Entries supplied.
====================
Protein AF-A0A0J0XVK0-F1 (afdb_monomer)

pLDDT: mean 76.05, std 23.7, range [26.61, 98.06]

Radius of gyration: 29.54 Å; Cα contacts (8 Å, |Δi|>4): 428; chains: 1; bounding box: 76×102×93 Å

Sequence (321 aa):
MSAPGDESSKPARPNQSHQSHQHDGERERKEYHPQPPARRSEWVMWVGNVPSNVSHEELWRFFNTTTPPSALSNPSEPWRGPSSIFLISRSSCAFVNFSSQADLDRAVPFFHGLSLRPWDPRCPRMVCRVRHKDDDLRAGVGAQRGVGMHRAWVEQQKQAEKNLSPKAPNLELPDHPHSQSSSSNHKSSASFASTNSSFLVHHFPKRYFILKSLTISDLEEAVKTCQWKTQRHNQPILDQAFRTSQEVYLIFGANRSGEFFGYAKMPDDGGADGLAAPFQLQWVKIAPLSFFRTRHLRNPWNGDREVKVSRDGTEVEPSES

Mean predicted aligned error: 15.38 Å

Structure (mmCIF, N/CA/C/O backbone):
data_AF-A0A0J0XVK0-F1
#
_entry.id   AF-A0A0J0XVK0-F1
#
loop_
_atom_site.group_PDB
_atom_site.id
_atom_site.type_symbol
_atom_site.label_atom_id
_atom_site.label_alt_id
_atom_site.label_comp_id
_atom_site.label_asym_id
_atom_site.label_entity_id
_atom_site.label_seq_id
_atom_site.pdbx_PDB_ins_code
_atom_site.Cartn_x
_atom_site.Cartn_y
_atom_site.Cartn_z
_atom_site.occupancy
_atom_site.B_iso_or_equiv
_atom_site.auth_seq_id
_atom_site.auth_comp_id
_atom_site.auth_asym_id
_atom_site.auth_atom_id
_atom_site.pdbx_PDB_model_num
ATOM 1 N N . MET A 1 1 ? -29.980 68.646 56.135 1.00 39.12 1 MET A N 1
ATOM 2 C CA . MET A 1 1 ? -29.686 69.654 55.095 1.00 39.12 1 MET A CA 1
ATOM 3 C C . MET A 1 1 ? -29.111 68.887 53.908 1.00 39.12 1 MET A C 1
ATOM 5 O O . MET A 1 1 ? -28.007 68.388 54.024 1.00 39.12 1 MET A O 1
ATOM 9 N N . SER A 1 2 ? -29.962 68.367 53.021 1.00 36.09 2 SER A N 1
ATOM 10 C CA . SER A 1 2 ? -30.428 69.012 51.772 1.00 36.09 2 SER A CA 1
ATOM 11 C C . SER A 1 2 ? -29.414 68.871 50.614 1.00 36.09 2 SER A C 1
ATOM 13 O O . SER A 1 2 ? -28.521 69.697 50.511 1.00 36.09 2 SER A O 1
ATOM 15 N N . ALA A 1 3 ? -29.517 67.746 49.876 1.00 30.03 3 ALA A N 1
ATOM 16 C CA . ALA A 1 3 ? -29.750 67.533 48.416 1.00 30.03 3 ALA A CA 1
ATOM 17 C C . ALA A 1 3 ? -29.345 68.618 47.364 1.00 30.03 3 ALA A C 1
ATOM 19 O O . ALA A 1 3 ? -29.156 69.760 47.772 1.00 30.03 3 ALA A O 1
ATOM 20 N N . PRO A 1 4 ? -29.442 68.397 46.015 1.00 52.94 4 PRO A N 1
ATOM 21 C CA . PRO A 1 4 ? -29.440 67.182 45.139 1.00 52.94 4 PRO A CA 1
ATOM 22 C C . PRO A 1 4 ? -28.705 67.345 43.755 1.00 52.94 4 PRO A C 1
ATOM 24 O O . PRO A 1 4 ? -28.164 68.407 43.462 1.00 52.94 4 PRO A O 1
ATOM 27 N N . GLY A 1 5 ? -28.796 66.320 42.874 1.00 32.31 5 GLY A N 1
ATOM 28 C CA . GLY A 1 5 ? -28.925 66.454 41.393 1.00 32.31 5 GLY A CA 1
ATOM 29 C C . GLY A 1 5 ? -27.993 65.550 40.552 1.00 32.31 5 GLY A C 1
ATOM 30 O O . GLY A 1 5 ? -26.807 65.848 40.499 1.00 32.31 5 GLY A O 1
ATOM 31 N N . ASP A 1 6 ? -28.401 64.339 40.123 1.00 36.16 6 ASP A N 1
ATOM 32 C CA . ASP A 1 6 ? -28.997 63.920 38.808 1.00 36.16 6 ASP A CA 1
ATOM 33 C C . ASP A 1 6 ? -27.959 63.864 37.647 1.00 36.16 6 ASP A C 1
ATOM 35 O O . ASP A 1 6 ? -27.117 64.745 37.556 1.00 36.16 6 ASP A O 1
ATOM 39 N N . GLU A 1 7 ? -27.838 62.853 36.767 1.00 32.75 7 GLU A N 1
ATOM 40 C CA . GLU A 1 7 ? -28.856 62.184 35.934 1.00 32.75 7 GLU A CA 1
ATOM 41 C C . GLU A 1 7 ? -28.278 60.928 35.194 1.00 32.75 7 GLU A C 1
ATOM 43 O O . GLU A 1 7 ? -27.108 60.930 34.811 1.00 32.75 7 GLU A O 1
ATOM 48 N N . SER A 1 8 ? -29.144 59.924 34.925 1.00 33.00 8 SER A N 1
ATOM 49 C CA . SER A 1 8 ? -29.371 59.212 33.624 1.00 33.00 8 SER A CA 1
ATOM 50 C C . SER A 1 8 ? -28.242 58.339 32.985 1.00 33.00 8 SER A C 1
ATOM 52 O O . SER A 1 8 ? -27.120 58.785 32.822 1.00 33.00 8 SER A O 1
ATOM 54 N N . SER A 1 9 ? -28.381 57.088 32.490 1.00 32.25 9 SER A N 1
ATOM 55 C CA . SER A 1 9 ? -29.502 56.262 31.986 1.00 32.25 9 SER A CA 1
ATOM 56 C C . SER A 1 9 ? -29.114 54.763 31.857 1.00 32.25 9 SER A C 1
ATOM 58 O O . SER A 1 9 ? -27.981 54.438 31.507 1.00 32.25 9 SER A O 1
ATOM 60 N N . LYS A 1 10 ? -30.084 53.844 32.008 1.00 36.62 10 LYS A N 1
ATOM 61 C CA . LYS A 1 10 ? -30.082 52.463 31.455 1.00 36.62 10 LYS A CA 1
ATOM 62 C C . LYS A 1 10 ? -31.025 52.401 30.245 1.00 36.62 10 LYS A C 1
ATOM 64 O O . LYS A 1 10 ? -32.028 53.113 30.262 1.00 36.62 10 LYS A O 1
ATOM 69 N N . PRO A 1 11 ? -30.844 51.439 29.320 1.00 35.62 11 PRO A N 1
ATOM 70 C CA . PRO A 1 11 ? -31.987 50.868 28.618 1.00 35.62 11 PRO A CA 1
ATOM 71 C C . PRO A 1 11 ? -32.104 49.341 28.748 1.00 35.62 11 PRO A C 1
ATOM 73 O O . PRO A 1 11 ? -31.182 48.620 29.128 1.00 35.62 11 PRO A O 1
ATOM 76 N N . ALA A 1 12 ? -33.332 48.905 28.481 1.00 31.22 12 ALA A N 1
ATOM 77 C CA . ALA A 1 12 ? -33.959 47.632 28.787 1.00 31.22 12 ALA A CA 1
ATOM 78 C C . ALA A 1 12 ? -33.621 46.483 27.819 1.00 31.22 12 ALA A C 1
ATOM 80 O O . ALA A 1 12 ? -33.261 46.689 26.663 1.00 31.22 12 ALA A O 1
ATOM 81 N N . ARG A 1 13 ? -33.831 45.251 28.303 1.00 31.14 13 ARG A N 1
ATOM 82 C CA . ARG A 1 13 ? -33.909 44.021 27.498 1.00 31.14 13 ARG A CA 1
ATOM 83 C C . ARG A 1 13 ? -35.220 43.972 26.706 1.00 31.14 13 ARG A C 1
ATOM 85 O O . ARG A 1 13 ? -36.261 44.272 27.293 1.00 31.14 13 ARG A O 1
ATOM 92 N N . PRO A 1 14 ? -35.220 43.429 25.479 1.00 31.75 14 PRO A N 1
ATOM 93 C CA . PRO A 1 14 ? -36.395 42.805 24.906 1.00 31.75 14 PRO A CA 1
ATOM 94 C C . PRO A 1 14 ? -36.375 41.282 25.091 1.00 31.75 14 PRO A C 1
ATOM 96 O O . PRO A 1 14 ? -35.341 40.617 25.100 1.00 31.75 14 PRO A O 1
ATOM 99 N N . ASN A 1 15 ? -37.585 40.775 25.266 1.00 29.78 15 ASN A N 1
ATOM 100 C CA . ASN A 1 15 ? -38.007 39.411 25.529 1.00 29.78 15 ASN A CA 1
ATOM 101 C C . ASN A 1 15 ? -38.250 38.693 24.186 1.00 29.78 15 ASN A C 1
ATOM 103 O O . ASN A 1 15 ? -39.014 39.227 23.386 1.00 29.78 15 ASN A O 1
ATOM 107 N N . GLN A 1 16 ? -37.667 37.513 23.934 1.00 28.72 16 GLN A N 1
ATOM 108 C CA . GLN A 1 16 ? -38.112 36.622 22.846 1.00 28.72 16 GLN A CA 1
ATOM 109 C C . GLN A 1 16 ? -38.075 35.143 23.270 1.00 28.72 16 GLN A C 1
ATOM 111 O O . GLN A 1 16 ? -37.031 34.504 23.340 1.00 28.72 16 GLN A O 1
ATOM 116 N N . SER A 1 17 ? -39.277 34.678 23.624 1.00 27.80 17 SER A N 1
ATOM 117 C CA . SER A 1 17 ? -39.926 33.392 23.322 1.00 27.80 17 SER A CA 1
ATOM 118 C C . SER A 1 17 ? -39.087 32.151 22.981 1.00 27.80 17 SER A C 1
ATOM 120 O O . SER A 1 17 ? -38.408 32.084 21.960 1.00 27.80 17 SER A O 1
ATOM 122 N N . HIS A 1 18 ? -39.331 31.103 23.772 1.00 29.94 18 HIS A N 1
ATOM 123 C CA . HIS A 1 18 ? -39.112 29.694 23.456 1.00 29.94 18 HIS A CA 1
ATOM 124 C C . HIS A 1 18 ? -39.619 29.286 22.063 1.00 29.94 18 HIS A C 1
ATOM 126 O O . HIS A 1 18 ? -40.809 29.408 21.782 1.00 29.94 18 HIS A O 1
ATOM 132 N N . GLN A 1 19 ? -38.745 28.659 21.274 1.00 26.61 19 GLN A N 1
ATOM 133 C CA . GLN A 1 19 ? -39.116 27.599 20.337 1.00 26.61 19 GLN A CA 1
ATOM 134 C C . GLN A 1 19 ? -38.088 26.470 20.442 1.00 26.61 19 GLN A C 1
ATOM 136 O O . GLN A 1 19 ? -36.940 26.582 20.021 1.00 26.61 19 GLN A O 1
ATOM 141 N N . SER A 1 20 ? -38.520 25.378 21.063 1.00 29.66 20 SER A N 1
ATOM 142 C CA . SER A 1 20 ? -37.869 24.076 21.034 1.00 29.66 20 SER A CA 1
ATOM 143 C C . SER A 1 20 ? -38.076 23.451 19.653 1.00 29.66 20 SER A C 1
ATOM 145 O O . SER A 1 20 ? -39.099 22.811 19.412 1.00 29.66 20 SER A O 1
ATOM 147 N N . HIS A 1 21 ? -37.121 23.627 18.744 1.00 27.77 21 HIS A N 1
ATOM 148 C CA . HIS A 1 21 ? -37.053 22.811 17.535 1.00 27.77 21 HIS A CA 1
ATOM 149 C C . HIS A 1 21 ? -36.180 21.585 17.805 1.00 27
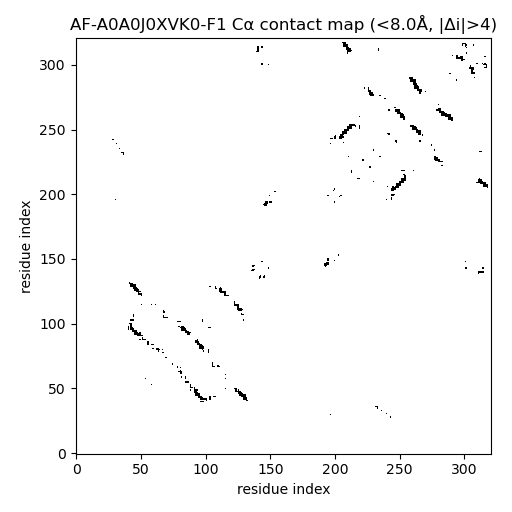.77 21 HIS A C 1
ATOM 151 O O . HIS A 1 21 ? -34.955 21.636 17.725 1.00 27.77 21 HIS A O 1
ATOM 157 N N . GLN A 1 22 ? -36.839 20.476 18.151 1.00 29.47 22 GLN A N 1
ATOM 158 C CA . GLN A 1 22 ? -36.300 19.137 17.929 1.00 29.47 22 GLN A CA 1
ATOM 159 C C . GLN A 1 22 ? -36.111 18.975 16.419 1.00 29.47 22 GLN A C 1
ATOM 161 O O . GLN A 1 22 ? -37.081 18.862 15.674 1.00 29.47 22 GLN A O 1
ATOM 166 N N . HIS A 1 23 ? -34.863 19.036 15.965 1.00 28.47 23 HIS A N 1
ATOM 167 C CA . HIS A 1 23 ? -34.491 18.661 14.609 1.00 28.47 23 HIS A CA 1
ATOM 168 C C . HIS A 1 23 ? -34.006 17.208 14.642 1.00 28.47 23 HIS A C 1
ATOM 170 O O . HIS A 1 23 ? -32.811 16.946 14.767 1.00 28.47 23 HIS A O 1
ATOM 176 N N . ASP A 1 24 ? -34.943 16.265 14.521 1.00 31.56 24 ASP A N 1
ATOM 177 C CA . ASP A 1 24 ? -34.646 14.928 13.998 1.00 31.56 24 ASP A CA 1
ATOM 178 C C . ASP A 1 24 ? -34.350 15.082 12.501 1.00 31.56 24 ASP A C 1
ATOM 180 O O . ASP A 1 24 ? -35.214 14.965 11.635 1.00 31.56 24 ASP A O 1
ATOM 184 N N . GLY A 1 25 ? -33.116 15.482 12.196 1.00 30.00 25 GLY A N 1
ATOM 185 C CA . GLY A 1 25 ? -32.602 15.531 10.836 1.00 30.00 25 GLY A CA 1
ATOM 186 C C . GLY A 1 25 ? -31.934 14.208 10.499 1.00 30.00 25 GLY A C 1
ATOM 187 O O . GLY A 1 25 ? -30.729 14.063 10.714 1.00 30.00 25 GLY A O 1
ATOM 188 N N . GLU A 1 26 ? -32.691 13.251 9.959 1.00 34.25 26 GLU A N 1
ATOM 189 C CA . GLU A 1 26 ? -32.104 12.122 9.235 1.00 34.25 26 GLU A CA 1
ATOM 190 C C . GLU A 1 26 ? -31.158 12.681 8.160 1.00 34.25 26 GLU A C 1
ATOM 192 O O . GLU A 1 26 ? -31.560 13.394 7.240 1.00 34.25 26 GLU A O 1
ATOM 197 N N . ARG A 1 27 ? -29.855 12.427 8.336 1.00 38.34 27 ARG A N 1
ATOM 198 C CA . ARG A 1 27 ? -28.782 12.949 7.482 1.00 38.34 27 ARG A CA 1
ATOM 199 C C . ARG A 1 27 ? -28.924 12.353 6.081 1.00 38.34 27 ARG A C 1
ATOM 201 O O . ARG A 1 27 ? -28.438 11.252 5.825 1.00 38.34 27 ARG A O 1
ATOM 208 N N . GLU A 1 28 ? -29.567 13.076 5.170 1.00 31.62 28 GLU A N 1
ATOM 209 C CA . GLU A 1 28 ? -29.741 12.633 3.789 1.00 31.62 28 GLU A CA 1
ATOM 210 C C . GLU A 1 28 ? -28.380 12.575 3.074 1.00 31.62 28 GLU A C 1
ATOM 212 O O . GLU A 1 28 ? -27.630 13.554 2.976 1.00 31.62 28 GLU A O 1
ATOM 217 N N . ARG A 1 29 ? -27.996 11.371 2.647 1.00 38.84 29 ARG A N 1
ATOM 218 C CA . ARG A 1 29 ? -26.592 11.012 2.464 1.00 38.84 29 ARG A CA 1
ATOM 219 C C . ARG A 1 29 ? -26.255 10.748 1.004 1.00 38.84 29 ARG A C 1
ATOM 221 O O . ARG A 1 29 ? -26.593 9.704 0.457 1.00 38.84 29 ARG A O 1
ATOM 228 N N . LYS A 1 30 ? -25.561 11.703 0.380 1.00 32.09 30 LYS A N 1
ATOM 229 C CA . LYS A 1 30 ? -25.252 11.698 -1.062 1.00 32.09 30 LYS A CA 1
ATOM 230 C C . LYS A 1 30 ? -24.286 10.579 -1.480 1.00 32.09 30 LYS A C 1
ATOM 232 O O . LYS A 1 30 ? -23.267 10.339 -0.820 1.00 32.09 30 LYS A O 1
ATOM 237 N N . GLU A 1 31 ? -24.598 9.954 -2.617 1.00 27.33 31 GLU A N 1
ATOM 238 C CA . GLU A 1 31 ? -23.796 8.932 -3.300 1.00 27.33 31 GLU A CA 1
ATOM 239 C C . GLU A 1 31 ? -22.437 9.483 -3.775 1.00 27.33 31 GLU A C 1
ATOM 241 O O . GLU A 1 31 ? -22.306 10.661 -4.108 1.00 27.33 31 GLU A O 1
ATOM 246 N N . TYR A 1 32 ? -21.396 8.643 -3.765 1.00 33.09 32 TYR A N 1
ATOM 247 C CA . TYR A 1 32 ? -20.019 9.029 -4.096 1.00 33.09 32 TYR A CA 1
ATOM 248 C C . TYR A 1 32 ? -19.395 8.082 -5.131 1.00 33.09 32 TYR A C 1
ATOM 250 O O . TYR A 1 32 ? -19.543 6.864 -5.027 1.00 33.09 32 TYR A O 1
ATOM 258 N N . HIS A 1 33 ? -18.626 8.646 -6.072 1.00 31.12 33 HIS A N 1
ATOM 259 C CA . HIS A 1 33 ? -17.818 7.919 -7.055 1.00 31.12 33 HIS A CA 1
ATOM 260 C C . HIS A 1 33 ? -16.328 8.298 -6.924 1.00 31.12 33 HIS A C 1
ATOM 262 O O . HIS A 1 33 ? -15.994 9.480 -7.036 1.00 31.12 33 HIS A O 1
ATOM 268 N N . PRO A 1 34 ? -15.412 7.334 -6.705 1.00 36.62 34 PRO A N 1
ATOM 269 C CA . PRO A 1 34 ? -13.986 7.621 -6.561 1.00 36.62 34 PRO A CA 1
ATOM 270 C C . PRO A 1 34 ? -13.329 8.013 -7.891 1.00 36.62 34 PRO A C 1
ATOM 272 O O . PRO A 1 34 ? -13.449 7.299 -8.885 1.00 36.62 34 PRO A O 1
ATOM 275 N N . GLN A 1 35 ? -12.569 9.116 -7.891 1.00 32.38 35 GLN A N 1
ATOM 276 C CA . GLN A 1 35 ? -11.682 9.493 -9.000 1.00 32.38 35 GLN A CA 1
ATOM 277 C C . GLN A 1 35 ? -10.236 9.013 -8.744 1.00 32.38 35 GLN A C 1
ATOM 279 O O . GLN A 1 35 ? -9.726 9.184 -7.633 1.00 32.38 35 GLN A O 1
ATOM 284 N N . PRO A 1 36 ? -9.535 8.437 -9.743 1.00 36.31 36 PRO A N 1
ATOM 285 C CA . PRO A 1 36 ? -8.146 7.999 -9.585 1.00 36.31 36 PRO A CA 1
ATOM 286 C C . PRO A 1 36 ? -7.144 9.171 -9.454 1.00 36.31 36 PRO A C 1
ATOM 288 O O . PRO A 1 36 ? -7.417 10.269 -9.939 1.00 36.31 36 PRO A O 1
ATOM 291 N N . PRO A 1 37 ? -5.942 8.956 -8.876 1.00 43.53 37 PRO A N 1
ATOM 292 C CA . PRO A 1 37 ? -4.949 10.012 -8.650 1.00 43.53 37 PRO A CA 1
ATOM 293 C C . PRO A 1 37 ? -4.455 10.701 -9.936 1.00 43.53 37 PRO A C 1
ATOM 295 O O . PRO A 1 37 ? -4.088 10.046 -10.907 1.00 43.53 37 PRO A O 1
ATOM 298 N N . ALA A 1 38 ? -4.352 12.033 -9.896 1.00 48.25 38 ALA A N 1
ATOM 299 C CA . ALA A 1 38 ? -4.136 12.906 -11.058 1.00 48.25 38 ALA A CA 1
ATOM 300 C C . ALA A 1 38 ? -2.718 12.938 -11.688 1.00 48.25 38 ALA A C 1
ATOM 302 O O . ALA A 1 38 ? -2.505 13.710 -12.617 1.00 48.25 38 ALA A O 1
====================
Assigned task. Each line in the entries above, starting at the line with "ATOM 52 O O" and ending at the line with "ATOM 82 C CA", is to be printed exactly, and only those lines.

Written answer.
ATOM 52 O O . SER A 1 8 ? -27.120 58.785 32.822 1.00 33.00 8 SER A O 1
ATOM 54 N N . SER A 1 9 ? -28.381 57.088 32.490 1.00 32.25 9 SER A N 1
ATOM 55 C CA . SER A 1 9 ? -29.502 56.262 31.986 1.00 32.25 9 SER A CA 1
ATOM 56 C C . SER A 1 9 ? -29.114 54.763 31.857 1.00 32.25 9 SER A C 1
ATOM 58 O O . SER A 1 9 ? -27.981 54.438 31.507 1.00 32.25 9 SER A O 1
ATOM 60 N N . LYS A 1 10 ? -30.084 53.844 32.008 1.00 36.62 10 LYS A N 1
ATOM 61 C CA . LYS A 1 10 ? -30.082 52.463 31.455 1.00 36.62 10 LYS A CA 1
ATOM 62 C C . LYS A 1 10 ? -31.025 52.401 30.245 1.00 36.62 10 LYS A C 1
ATOM 64 O O . LYS A 1 10 ? -32.028 53.113 30.262 1.00 36.62 10 LYS A O 1
ATOM 69 N N . PRO A 1 11 ? -30.844 51.439 29.320 1.00 35.62 11 PRO A N 1
ATOM 70 C CA . PRO A 1 11 ? -31.987 50.868 28.618 1.00 35.62 11 PRO A CA 1
ATOM 71 C C . PRO A 1 11 ? -32.104 49.341 28.748 1.00 35.62 11 PRO A C 1
ATOM 73 O O . PRO A 1 11 ? -31.182 48.620 29.128 1.00 35.62 11 PRO A O 1
ATOM 76 N N . ALA A 1 12 ? -33.332 48.905 28.481 1.00 31.22 12 ALA A N 1
ATOM 77 C CA . ALA A 1 12 ? -33.959 47.632 28.787 1.00 31.22 12 ALA A CA 1
ATOM 78 C C . ALA A 1 12 ? -33.621 46.483 27.819 1.00 31.22 12 ALA A C 1
ATOM 80 O O . ALA A 1 12 ? -33.261 46.689 26.663 1.00 31.22 12 ALA A O 1
ATOM 81 N N . ARG A 1 13 ? -33.831 45.251 28.303 1.00 31.14 13 ARG A N 1
ATOM 82 C CA . ARG A 1 13 ? -33.909 44.021 27.498 1.00 31.14 13 ARG A CA 1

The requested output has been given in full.